Grandmère arrived at Halifax on 5 May 1942. The minesweeper was assigned to the Western Local Escort Force as a convoy escort followed by an assignment with Sydney Force, the local patrol and escort unit operating out of Sydney, Nova Scotia. On 14 October 1942 while with Sydney Force, Grandmère was escorting the Newfoundland Railway ferry on its weekly passage in the Cabot Strait from North Sydney to Port-aux-Basques, Newfoundland. The two vessels were spotted by the German U-boat with the minesweeper 2500 yd off the starboard quarter of the ferry. The submarine fired one torpedo at the ferry which caused the boilers aboard Caribou to explode. The vessel sank in minutes.

The minesweeper closed with the sinking ship and spotted the U-boat 350 yd away.
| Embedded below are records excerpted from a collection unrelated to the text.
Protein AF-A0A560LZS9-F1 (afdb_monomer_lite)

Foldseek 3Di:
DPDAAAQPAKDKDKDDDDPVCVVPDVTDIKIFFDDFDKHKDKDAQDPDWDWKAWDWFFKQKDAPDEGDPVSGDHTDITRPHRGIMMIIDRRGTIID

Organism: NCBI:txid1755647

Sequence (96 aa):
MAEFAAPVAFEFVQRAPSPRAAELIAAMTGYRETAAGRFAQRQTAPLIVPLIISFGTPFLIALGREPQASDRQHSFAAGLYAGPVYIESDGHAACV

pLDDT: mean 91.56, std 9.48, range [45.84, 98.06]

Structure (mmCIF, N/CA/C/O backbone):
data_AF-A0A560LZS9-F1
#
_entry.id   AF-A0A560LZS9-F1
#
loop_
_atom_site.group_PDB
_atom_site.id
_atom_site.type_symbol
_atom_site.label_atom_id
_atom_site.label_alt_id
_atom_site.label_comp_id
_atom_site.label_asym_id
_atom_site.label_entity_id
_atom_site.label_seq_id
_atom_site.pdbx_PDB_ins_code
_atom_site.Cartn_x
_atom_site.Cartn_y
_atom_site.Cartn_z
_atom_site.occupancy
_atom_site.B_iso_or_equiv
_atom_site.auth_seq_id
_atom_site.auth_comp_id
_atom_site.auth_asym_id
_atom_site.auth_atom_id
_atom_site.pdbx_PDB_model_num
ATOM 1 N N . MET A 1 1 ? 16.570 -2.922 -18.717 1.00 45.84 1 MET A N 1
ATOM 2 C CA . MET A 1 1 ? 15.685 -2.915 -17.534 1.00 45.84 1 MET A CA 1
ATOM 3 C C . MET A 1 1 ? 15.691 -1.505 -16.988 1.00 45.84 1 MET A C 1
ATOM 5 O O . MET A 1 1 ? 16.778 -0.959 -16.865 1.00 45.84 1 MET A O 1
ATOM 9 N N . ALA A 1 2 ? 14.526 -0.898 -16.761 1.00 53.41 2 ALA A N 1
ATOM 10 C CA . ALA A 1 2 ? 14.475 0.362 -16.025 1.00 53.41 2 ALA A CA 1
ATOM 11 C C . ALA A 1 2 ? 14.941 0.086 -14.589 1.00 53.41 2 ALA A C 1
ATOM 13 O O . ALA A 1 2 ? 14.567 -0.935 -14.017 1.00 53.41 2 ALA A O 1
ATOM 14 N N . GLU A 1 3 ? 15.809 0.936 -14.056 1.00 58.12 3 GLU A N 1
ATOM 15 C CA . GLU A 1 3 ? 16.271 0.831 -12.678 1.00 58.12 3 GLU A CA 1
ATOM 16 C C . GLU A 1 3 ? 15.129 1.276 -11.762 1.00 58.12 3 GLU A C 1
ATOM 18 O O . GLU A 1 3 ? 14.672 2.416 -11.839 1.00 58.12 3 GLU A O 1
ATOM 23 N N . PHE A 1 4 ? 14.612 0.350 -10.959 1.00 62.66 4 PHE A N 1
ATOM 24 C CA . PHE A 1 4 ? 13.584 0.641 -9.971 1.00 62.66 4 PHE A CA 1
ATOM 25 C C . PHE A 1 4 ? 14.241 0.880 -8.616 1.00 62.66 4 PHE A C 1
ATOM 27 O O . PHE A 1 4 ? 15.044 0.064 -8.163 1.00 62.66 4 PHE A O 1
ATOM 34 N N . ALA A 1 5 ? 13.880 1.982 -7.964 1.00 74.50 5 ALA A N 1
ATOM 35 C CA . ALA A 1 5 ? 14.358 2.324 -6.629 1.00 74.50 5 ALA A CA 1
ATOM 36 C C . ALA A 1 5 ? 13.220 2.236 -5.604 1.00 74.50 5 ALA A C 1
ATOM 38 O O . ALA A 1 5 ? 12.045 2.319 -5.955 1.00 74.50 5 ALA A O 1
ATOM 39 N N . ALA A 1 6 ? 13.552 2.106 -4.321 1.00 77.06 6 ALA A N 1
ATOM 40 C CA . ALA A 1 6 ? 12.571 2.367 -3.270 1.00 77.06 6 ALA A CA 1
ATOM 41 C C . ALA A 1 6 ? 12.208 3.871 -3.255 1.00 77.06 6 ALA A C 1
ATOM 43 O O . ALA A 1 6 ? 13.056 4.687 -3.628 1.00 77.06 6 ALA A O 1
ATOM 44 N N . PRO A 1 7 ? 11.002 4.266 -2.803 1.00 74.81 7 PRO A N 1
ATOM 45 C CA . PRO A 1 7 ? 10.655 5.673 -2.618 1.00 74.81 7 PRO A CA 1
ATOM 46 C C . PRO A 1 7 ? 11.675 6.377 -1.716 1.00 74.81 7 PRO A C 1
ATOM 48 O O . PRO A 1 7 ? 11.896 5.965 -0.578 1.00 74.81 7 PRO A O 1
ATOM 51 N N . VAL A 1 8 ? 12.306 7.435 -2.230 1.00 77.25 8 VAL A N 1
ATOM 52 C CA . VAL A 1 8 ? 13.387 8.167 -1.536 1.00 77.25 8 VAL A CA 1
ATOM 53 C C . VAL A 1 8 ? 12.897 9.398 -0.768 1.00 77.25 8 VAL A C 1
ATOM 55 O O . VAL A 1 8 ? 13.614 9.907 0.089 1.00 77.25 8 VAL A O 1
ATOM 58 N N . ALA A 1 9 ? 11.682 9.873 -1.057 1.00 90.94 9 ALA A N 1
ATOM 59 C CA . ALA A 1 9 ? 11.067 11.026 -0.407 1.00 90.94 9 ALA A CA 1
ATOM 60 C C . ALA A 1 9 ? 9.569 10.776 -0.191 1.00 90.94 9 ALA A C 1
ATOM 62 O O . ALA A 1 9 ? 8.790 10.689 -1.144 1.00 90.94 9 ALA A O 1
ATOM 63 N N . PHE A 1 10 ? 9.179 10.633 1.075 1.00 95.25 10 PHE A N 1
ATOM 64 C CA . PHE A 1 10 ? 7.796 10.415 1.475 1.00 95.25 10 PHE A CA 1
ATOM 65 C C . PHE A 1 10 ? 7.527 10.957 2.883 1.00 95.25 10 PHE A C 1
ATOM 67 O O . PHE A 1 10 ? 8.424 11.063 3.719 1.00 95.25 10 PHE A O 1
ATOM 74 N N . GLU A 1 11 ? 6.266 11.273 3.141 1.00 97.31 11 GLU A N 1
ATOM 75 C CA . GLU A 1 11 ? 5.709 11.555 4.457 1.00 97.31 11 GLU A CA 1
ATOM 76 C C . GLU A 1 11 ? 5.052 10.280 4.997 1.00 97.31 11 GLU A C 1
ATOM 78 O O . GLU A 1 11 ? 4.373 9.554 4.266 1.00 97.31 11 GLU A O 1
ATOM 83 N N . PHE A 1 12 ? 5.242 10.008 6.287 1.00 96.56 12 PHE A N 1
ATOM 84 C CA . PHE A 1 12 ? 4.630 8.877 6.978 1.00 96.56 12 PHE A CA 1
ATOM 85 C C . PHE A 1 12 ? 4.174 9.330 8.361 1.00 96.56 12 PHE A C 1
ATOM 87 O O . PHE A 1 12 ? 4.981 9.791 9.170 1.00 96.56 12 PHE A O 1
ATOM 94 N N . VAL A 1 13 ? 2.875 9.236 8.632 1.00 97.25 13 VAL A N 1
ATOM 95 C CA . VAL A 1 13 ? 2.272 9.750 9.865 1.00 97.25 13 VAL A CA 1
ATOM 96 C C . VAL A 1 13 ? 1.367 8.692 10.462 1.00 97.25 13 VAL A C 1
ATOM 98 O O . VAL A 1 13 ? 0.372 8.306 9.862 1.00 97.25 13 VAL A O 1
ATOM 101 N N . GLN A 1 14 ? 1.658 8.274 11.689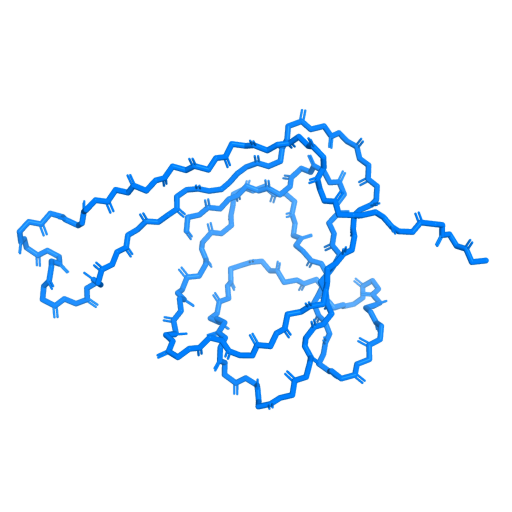 1.00 95.50 14 GLN A N 1
ATOM 102 C CA . GLN A 1 14 ? 0.788 7.365 12.427 1.00 95.50 14 GLN A CA 1
ATOM 103 C C . GLN A 1 14 ? -0.137 8.141 13.359 1.00 95.50 14 GLN A C 1
ATOM 105 O O . GLN A 1 14 ? 0.270 9.091 14.035 1.00 95.50 14 GLN A O 1
ATOM 110 N N . ARG A 1 15 ? -1.403 7.731 13.405 1.00 93.19 15 ARG A N 1
ATOM 111 C CA . ARG A 1 15 ? -2.416 8.277 14.306 1.00 93.19 15 ARG A CA 1
ATOM 112 C C . ARG A 1 15 ? -3.163 7.143 14.989 1.00 93.19 15 ARG A C 1
ATOM 114 O O . ARG A 1 15 ? -3.600 6.188 14.349 1.00 93.19 15 ARG A O 1
ATOM 121 N N . ALA A 1 16 ? -3.338 7.285 16.299 1.00 93.38 16 ALA A N 1
ATOM 122 C CA . ALA A 1 16 ? -4.235 6.417 17.039 1.00 93.38 16 ALA A CA 1
ATOM 123 C C . ALA A 1 16 ? -5.688 6.665 16.586 1.00 93.38 16 ALA A C 1
ATOM 125 O O . ALA A 1 16 ? -6.055 7.816 16.311 1.00 93.38 16 ALA A O 1
ATOM 126 N N . PRO A 1 17 ? -6.517 5.615 16.499 1.00 93.38 17 PRO A N 1
ATOM 127 C CA . PRO A 1 17 ? -7.950 5.759 16.272 1.00 93.38 17 PRO A CA 1
ATOM 128 C C . PRO A 1 17 ? -8.605 6.546 17.415 1.00 93.38 17 PRO A C 1
ATOM 130 O O . PRO A 1 17 ? -8.106 6.592 18.541 1.00 93.38 17 PRO A O 1
ATOM 133 N N . SER A 1 18 ? -9.758 7.158 17.138 1.00 93.44 18 SER A N 1
ATOM 134 C CA . SER A 1 18 ? -10.590 7.726 18.203 1.00 93.44 18 SER A CA 1
ATOM 135 C C . SER A 1 18 ? -11.092 6.613 19.138 1.00 93.44 18 SER A C 1
ATOM 137 O O . SER A 1 18 ? -11.193 5.465 18.700 1.00 93.44 18 SER A O 1
ATOM 139 N N . PRO A 1 19 ? -11.494 6.921 20.387 1.00 93.31 19 PRO A N 1
ATOM 140 C CA . PRO A 1 19 ? -12.010 5.904 21.307 1.00 93.31 19 PRO A CA 1
ATOM 141 C C . PRO A 1 19 ? -13.159 5.074 20.722 1.00 93.31 19 PRO A C 1
ATOM 143 O O . PRO A 1 19 ? -13.212 3.869 20.920 1.00 93.31 19 PRO A O 1
ATOM 146 N N . ARG A 1 20 ? -14.037 5.698 19.923 1.00 92.38 20 ARG A N 1
ATOM 147 C CA . ARG A 1 20 ? -15.140 5.008 19.239 1.00 92.38 20 ARG A CA 1
ATOM 148 C C . ARG A 1 20 ? -14.667 4.046 18.142 1.00 92.38 20 ARG A C 1
ATOM 150 O O . ARG A 1 20 ? -15.347 3.070 17.859 1.00 92.38 20 ARG A O 1
ATOM 157 N N . ALA A 1 21 ? -13.552 4.347 17.482 1.00 92.19 21 ALA A N 1
ATOM 158 C CA . ALA A 1 21 ? -13.018 3.547 16.381 1.00 92.19 21 ALA A CA 1
ATOM 159 C C . ALA A 1 21 ? -12.020 2.473 16.845 1.00 92.19 21 ALA A C 1
ATOM 161 O O . ALA A 1 21 ? -11.768 1.528 16.103 1.00 92.19 21 ALA A O 1
ATOM 162 N N . ALA A 1 22 ? -11.469 2.600 18.055 1.00 91.75 22 ALA A N 1
ATOM 163 C CA . ALA A 1 22 ? -10.441 1.708 18.589 1.00 91.75 22 ALA A CA 1
ATOM 164 C C . ALA A 1 22 ? -10.902 0.247 18.759 1.00 91.75 22 ALA A C 1
ATOM 166 O O . ALA A 1 22 ? -10.067 -0.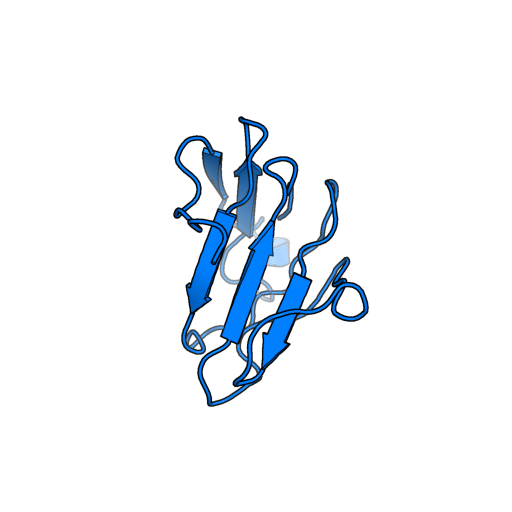649 18.802 1.00 91.75 22 ALA A O 1
ATOM 167 N N . GLU A 1 23 ? -12.214 -0.008 18.808 1.00 91.31 23 GLU A N 1
ATOM 168 C CA . GLU A 1 23 ? -12.771 -1.371 18.817 1.00 91.31 23 GLU A CA 1
ATOM 169 C C . GLU A 1 23 ? -12.681 -2.072 17.449 1.00 91.31 23 GLU A C 1
ATOM 171 O O . GLU A 1 23 ? -12.790 -3.293 17.373 1.00 91.31 23 GLU A O 1
ATOM 176 N N . LEU A 1 24 ? -12.490 -1.313 16.364 1.00 91.25 24 LEU A N 1
ATOM 177 C CA . LEU A 1 24 ? -12.533 -1.815 14.985 1.00 91.25 24 LEU A CA 1
ATOM 178 C C . LEU A 1 24 ? -11.219 -1.609 14.229 1.00 91.25 24 LEU A C 1
ATOM 180 O O . LEU A 1 24 ? -10.883 -2.384 13.338 1.00 91.25 24 LEU A O 1
ATOM 184 N N . ILE A 1 25 ? -10.489 -0.545 14.552 1.00 92.69 25 ILE A N 1
ATOM 185 C CA . ILE A 1 25 ? -9.288 -0.116 13.842 1.00 92.69 25 ILE A CA 1
ATOM 186 C C . ILE A 1 25 ? -8.133 -0.141 14.834 1.00 92.69 25 ILE A C 1
ATOM 188 O O . ILE A 1 25 ? -8.170 0.573 15.828 1.00 92.69 25 ILE A O 1
ATOM 192 N N . ALA A 1 26 ? -7.095 -0.933 14.561 1.00 91.19 26 ALA A N 1
ATOM 193 C CA . ALA A 1 26 ? -5.934 -1.031 15.448 1.00 91.19 26 ALA A CA 1
ATOM 194 C C . ALA A 1 26 ? -5.009 0.200 15.356 1.00 91.19 26 ALA A C 1
ATOM 196 O O . ALA A 1 26 ? -4.440 0.636 16.354 1.00 91.19 26 ALA A O 1
ATOM 197 N N . ALA A 1 27 ? -4.854 0.762 14.155 1.00 92.69 27 ALA A N 1
ATOM 198 C CA . ALA A 1 27 ? -4.027 1.933 13.876 1.00 92.69 27 ALA A CA 1
ATOM 199 C C . ALA A 1 27 ? -4.451 2.579 12.550 1.00 92.69 27 ALA A C 1
ATOM 201 O O . ALA A 1 27 ? -5.016 1.908 11.688 1.00 92.69 27 ALA A O 1
ATOM 202 N N . MET A 1 28 ? -4.140 3.864 12.374 1.00 95.44 28 MET A N 1
ATOM 203 C CA . MET A 1 28 ? -4.280 4.573 11.099 1.00 95.44 28 MET A CA 1
ATOM 204 C C . MET A 1 28 ? -2.927 5.155 10.700 1.00 95.44 28 MET A C 1
ATOM 206 O O . MET A 1 28 ? -2.223 5.722 11.542 1.00 95.44 28 MET A O 1
ATOM 210 N N . THR A 1 29 ? -2.564 5.031 9.427 1.00 96.69 29 THR A N 1
ATOM 211 C CA . THR A 1 29 ? -1.259 5.466 8.924 1.00 96.69 29 THR A CA 1
ATOM 212 C C . THR A 1 29 ? -1.446 6.266 7.649 1.00 96.69 29 THR A C 1
ATOM 214 O O . THR A 1 29 ? -1.795 5.706 6.627 1.00 96.69 29 THR A O 1
ATOM 217 N N . GLY A 1 30 ? -1.165 7.563 7.687 1.00 97.62 30 GLY A N 1
ATOM 218 C CA . GLY A 1 30 ? -1.042 8.363 6.477 1.00 97.62 30 GLY A CA 1
ATOM 219 C C . GLY A 1 30 ? 0.307 8.126 5.803 1.00 97.62 30 GLY A C 1
ATOM 220 O O . GLY A 1 30 ? 1.344 8.132 6.470 1.00 97.62 30 GLY A O 1
ATOM 221 N N . TYR A 1 31 ? 0.289 7.970 4.486 1.00 97.38 31 TYR A N 1
ATOM 222 C CA . TYR A 1 31 ? 1.471 7.870 3.640 1.00 97.38 31 TYR A CA 1
ATOM 223 C C . TYR A 1 31 ? 1.320 8.774 2.418 1.00 97.38 31 TYR A C 1
ATOM 225 O O . TYR A 1 31 ? 0.244 8.847 1.822 1.00 97.38 31 TYR A O 1
ATOM 233 N N . ARG A 1 32 ? 2.397 9.456 2.027 1.00 97.94 32 ARG A N 1
ATOM 234 C CA . ARG A 1 32 ? 2.419 10.276 0.815 1.00 97.94 32 ARG A CA 1
ATOM 235 C C . ARG A 1 32 ? 3.814 10.355 0.217 1.00 97.94 32 ARG A C 1
ATOM 237 O O . ARG A 1 32 ? 4.741 10.785 0.890 1.00 97.94 32 ARG A O 1
ATOM 244 N N . GLU A 1 33 ? 3.956 10.025 -1.056 1.00 97.25 33 GLU A N 1
ATOM 245 C CA . GLU A 1 33 ? 5.172 10.281 -1.828 1.00 97.25 33 GLU A CA 1
ATOM 246 C C . GLU A 1 33 ? 5.266 11.767 -2.197 1.00 97.25 33 GLU A C 1
ATOM 248 O O . GLU A 1 33 ? 4.266 12.415 -2.523 1.00 97.25 33 GLU A O 1
ATOM 253 N N . THR A 1 34 ? 6.471 12.332 -2.108 1.00 96.75 34 THR A N 1
ATOM 254 C CA . THR A 1 34 ? 6.699 13.778 -2.284 1.00 96.75 34 THR A CA 1
ATOM 255 C C . THR A 1 34 ? 7.649 14.120 -3.429 1.00 96.75 34 THR A C 1
ATOM 257 O O . THR A 1 34 ? 7.911 15.298 -3.673 1.00 96.75 34 THR A O 1
ATOM 260 N N . ALA A 1 35 ? 8.129 13.120 -4.170 1.00 94.81 35 ALA A N 1
ATOM 261 C CA . ALA A 1 35 ? 8.978 13.307 -5.339 1.00 94.81 35 ALA A CA 1
ATOM 262 C C . ALA A 1 35 ? 8.540 12.379 -6.471 1.00 94.81 35 ALA A C 1
ATOM 264 O O . ALA A 1 35 ? 8.413 11.178 -6.261 1.00 94.81 35 ALA A O 1
ATOM 265 N N . ALA A 1 36 ? 8.371 12.936 -7.673 1.00 94.44 36 ALA A N 1
ATOM 266 C CA . ALA A 1 36 ? 8.081 12.161 -8.874 1.00 94.44 36 ALA A CA 1
ATOM 267 C C . ALA A 1 36 ? 9.239 11.205 -9.200 1.00 94.44 36 ALA A C 1
ATOM 269 O O . ALA A 1 36 ? 10.413 11.572 -9.098 1.00 94.44 36 ALA A O 1
ATOM 270 N N . GLY A 1 37 ? 8.913 9.994 -9.635 1.00 91.75 37 GLY A N 1
ATOM 271 C CA . GLY A 1 37 ? 9.902 8.972 -9.964 1.00 91.75 37 GLY A CA 1
ATOM 272 C C . GLY A 1 37 ? 9.245 7.621 -10.185 1.00 91.75 37 GLY A C 1
ATOM 273 O O . GLY A 1 37 ? 8.070 7.453 -9.905 1.00 91.75 37 GLY A O 1
ATOM 274 N N . ARG A 1 38 ? 9.981 6.639 -10.704 1.00 92.50 38 ARG A N 1
ATOM 275 C CA . ARG A 1 38 ? 9.478 5.262 -10.766 1.00 92.50 38 ARG A CA 1
ATOM 276 C C . ARG A 1 38 ? 10.038 4.490 -9.594 1.00 92.50 38 ARG A C 1
ATOM 278 O O . ARG A 1 38 ? 11.241 4.232 -9.549 1.00 92.50 38 ARG A O 1
ATOM 285 N N . PHE A 1 39 ? 9.162 4.120 -8.675 1.00 94.50 39 PHE A N 1
ATOM 286 C CA . PHE A 1 39 ? 9.549 3.356 -7.505 1.00 94.50 39 PHE A CA 1
ATOM 287 C C . PHE A 1 39 ? 8.976 1.952 -7.578 1.00 94.50 39 PHE A C 1
ATOM 289 O O . PHE A 1 39 ? 7.873 1.761 -8.086 1.00 94.50 39 PHE A O 1
ATOM 296 N N . ALA A 1 40 ? 9.730 0.975 -7.079 1.00 92.94 40 ALA A N 1
ATOM 297 C CA . ALA A 1 40 ? 9.236 -0.381 -6.910 1.00 92.94 40 ALA A CA 1
ATOM 298 C C . ALA A 1 40 ? 9.585 -0.931 -5.535 1.00 92.94 40 ALA A C 1
ATOM 300 O O . ALA A 1 40 ? 10.628 -0.634 -4.946 1.00 92.94 40 ALA A O 1
ATOM 301 N N . GLN A 1 41 ? 8.693 -1.771 -5.035 1.00 91.38 41 GLN A N 1
ATOM 302 C CA . GLN A 1 41 ? 8.829 -2.442 -3.760 1.00 91.38 41 GLN A CA 1
ATOM 303 C C . GLN A 1 41 ? 8.336 -3.878 -3.878 1.00 91.38 41 GLN A C 1
ATOM 305 O O . GLN A 1 41 ? 7.360 -4.168 -4.569 1.00 91.38 41 GLN A O 1
ATOM 310 N N . ARG A 1 42 ? 8.987 -4.775 -3.136 1.00 92.06 42 ARG A N 1
ATOM 311 C CA . ARG A 1 42 ? 8.508 -6.139 -2.930 1.00 92.06 42 ARG A CA 1
ATOM 312 C C . ARG A 1 42 ? 8.165 -6.320 -1.463 1.00 92.06 42 ARG A C 1
ATOM 314 O O . ARG A 1 42 ? 9.042 -6.183 -0.612 1.00 92.06 42 ARG A O 1
ATOM 321 N N . GLN A 1 43 ? 6.911 -6.638 -1.174 1.00 87.19 43 GLN A N 1
ATOM 322 C CA . GLN A 1 43 ? 6.419 -6.817 0.189 1.00 87.19 43 GLN A CA 1
ATOM 323 C C . GLN A 1 43 ? 5.917 -8.245 0.405 1.00 87.19 43 GLN A C 1
ATOM 325 O O . GLN A 1 43 ? 5.358 -8.873 -0.494 1.00 87.19 43 GLN A O 1
ATOM 330 N N . THR A 1 44 ? 6.127 -8.769 1.608 1.00 83.81 44 THR A N 1
ATOM 331 C CA . THR A 1 44 ? 5.477 -9.992 2.096 1.00 83.81 44 THR A CA 1
ATOM 332 C C . THR A 1 44 ? 4.221 -9.626 2.874 1.00 83.81 44 THR A C 1
ATOM 334 O O . THR A 1 44 ? 4.139 -8.521 3.410 1.00 83.81 44 THR A O 1
ATOM 337 N N . ALA A 1 45 ? 3.261 -10.546 2.974 1.00 75.44 45 ALA A N 1
ATOM 338 C CA . ALA A 1 45 ? 2.031 -10.293 3.716 1.00 75.44 45 ALA A CA 1
ATOM 339 C C . ALA A 1 45 ? 2.314 -9.905 5.180 1.00 75.44 45 ALA A C 1
ATOM 341 O O . ALA A 1 45 ? 2.933 -10.691 5.905 1.00 75.44 45 ALA A O 1
ATOM 342 N N . PRO A 1 46 ? 1.873 -8.719 5.635 1.00 74.56 46 PRO A N 1
ATOM 343 C CA . PRO A 1 46 ? 1.870 -8.399 7.054 1.00 74.56 46 PRO A CA 1
ATOM 344 C C . PRO A 1 46 ? 0.867 -9.284 7.813 1.00 74.56 46 PRO A C 1
ATOM 346 O O . PRO A 1 46 ? -0.093 -9.790 7.239 1.00 74.56 46 PRO A O 1
ATOM 349 N N . LEU A 1 47 ? 1.044 -9.421 9.132 1.00 81.38 47 LEU A N 1
ATOM 350 C CA . LEU A 1 47 ? 0.092 -10.118 10.022 1.00 81.38 47 LEU A CA 1
ATOM 351 C C . LEU A 1 47 ? -1.168 -9.288 10.339 1.00 81.38 47 LEU A C 1
ATOM 353 O O . LEU A 1 47 ? -1.956 -9.647 11.210 1.00 81.38 47 LEU A O 1
ATOM 357 N N . ILE A 1 48 ? -1.337 -8.160 9.653 1.00 85.94 48 ILE A N 1
ATOM 358 C CA . ILE A 1 48 ? -2.491 -7.273 9.749 1.00 85.94 48 ILE A CA 1
ATOM 359 C C . ILE A 1 48 ? -3.087 -7.091 8.355 1.00 85.94 48 ILE A C 1
ATOM 361 O O . ILE A 1 48 ? -2.366 -7.141 7.361 1.00 85.94 48 ILE A O 1
ATOM 365 N N . VAL A 1 49 ? -4.394 -6.845 8.286 1.00 91.00 49 VAL A N 1
ATOM 366 C CA . VAL A 1 49 ? -5.105 -6.559 7.032 1.00 91.00 49 VAL A CA 1
ATOM 367 C C . VAL A 1 49 ? -5.443 -5.068 7.010 1.00 91.00 49 VAL A C 1
ATOM 369 O O . VAL A 1 49 ? -6.483 -4.678 7.544 1.00 91.00 49 VAL A O 1
ATOM 372 N N . PRO A 1 50 ? -4.567 -4.197 6.474 1.00 93.25 50 PRO A N 1
ATOM 373 C CA . PRO A 1 50 ? -4.903 -2.792 6.325 1.00 93.25 50 PRO A CA 1
ATOM 374 C C . PRO A 1 50 ? -5.915 -2.619 5.190 1.00 93.25 50 PRO A C 1
ATOM 376 O O . PRO A 1 50 ? -5.836 -3.287 4.154 1.00 93.25 50 PRO A O 1
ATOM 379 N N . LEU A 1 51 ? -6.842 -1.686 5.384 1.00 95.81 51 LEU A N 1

Grandmère attempted to ram U-69, but the submarine dived beneath the site of the sinking, expecting the minesweeper to not drop depth charges among the survivors. The minesweeper continued hunting the German submarine for two hours before returning to the site of the sinking and picking up survivors. 101 passengers and crew of the ferry were recovered.

The minesweeper then transferred to Halifax Force as a convoy escort and the Halifax Local Defence Force as a patrol vessel. In July 1943, Grandmère underwent a refit at Louisburg, Nova Scotia that took seven weeks to complete. In September 1944, a second refit was performed in Sydney and completed in Halifax. The ship was paid off on 23 October 1945 at Sydney and placed in reserve at Shelburne, Nova Scotia.

===Postwar service===
The vessel was sold to private interests in 1947 and converted to a yacht. Renamed Elda and operated by Saguenay Terminals Ltd, the vessel was registered in Montreal. In 1951 Elda was sold to Three Bays Corp Ltd and converted to a cargo ship and renamed Jacks Bay. The ship was registered in Nassau, Bahamas. Ownership was transferred to Victorene Nav Co Ltd in 1959 and again in 1960 to Caribbean-Hamburg Ltd. In 1961 the cargo ship was sold to Proton Corp and renamed Proton. The registry was changed from Nassau to Panama. In 1968 the Jacks Bay was sold to Pinto Island Metal Co and broken up in Mobile, Alabama.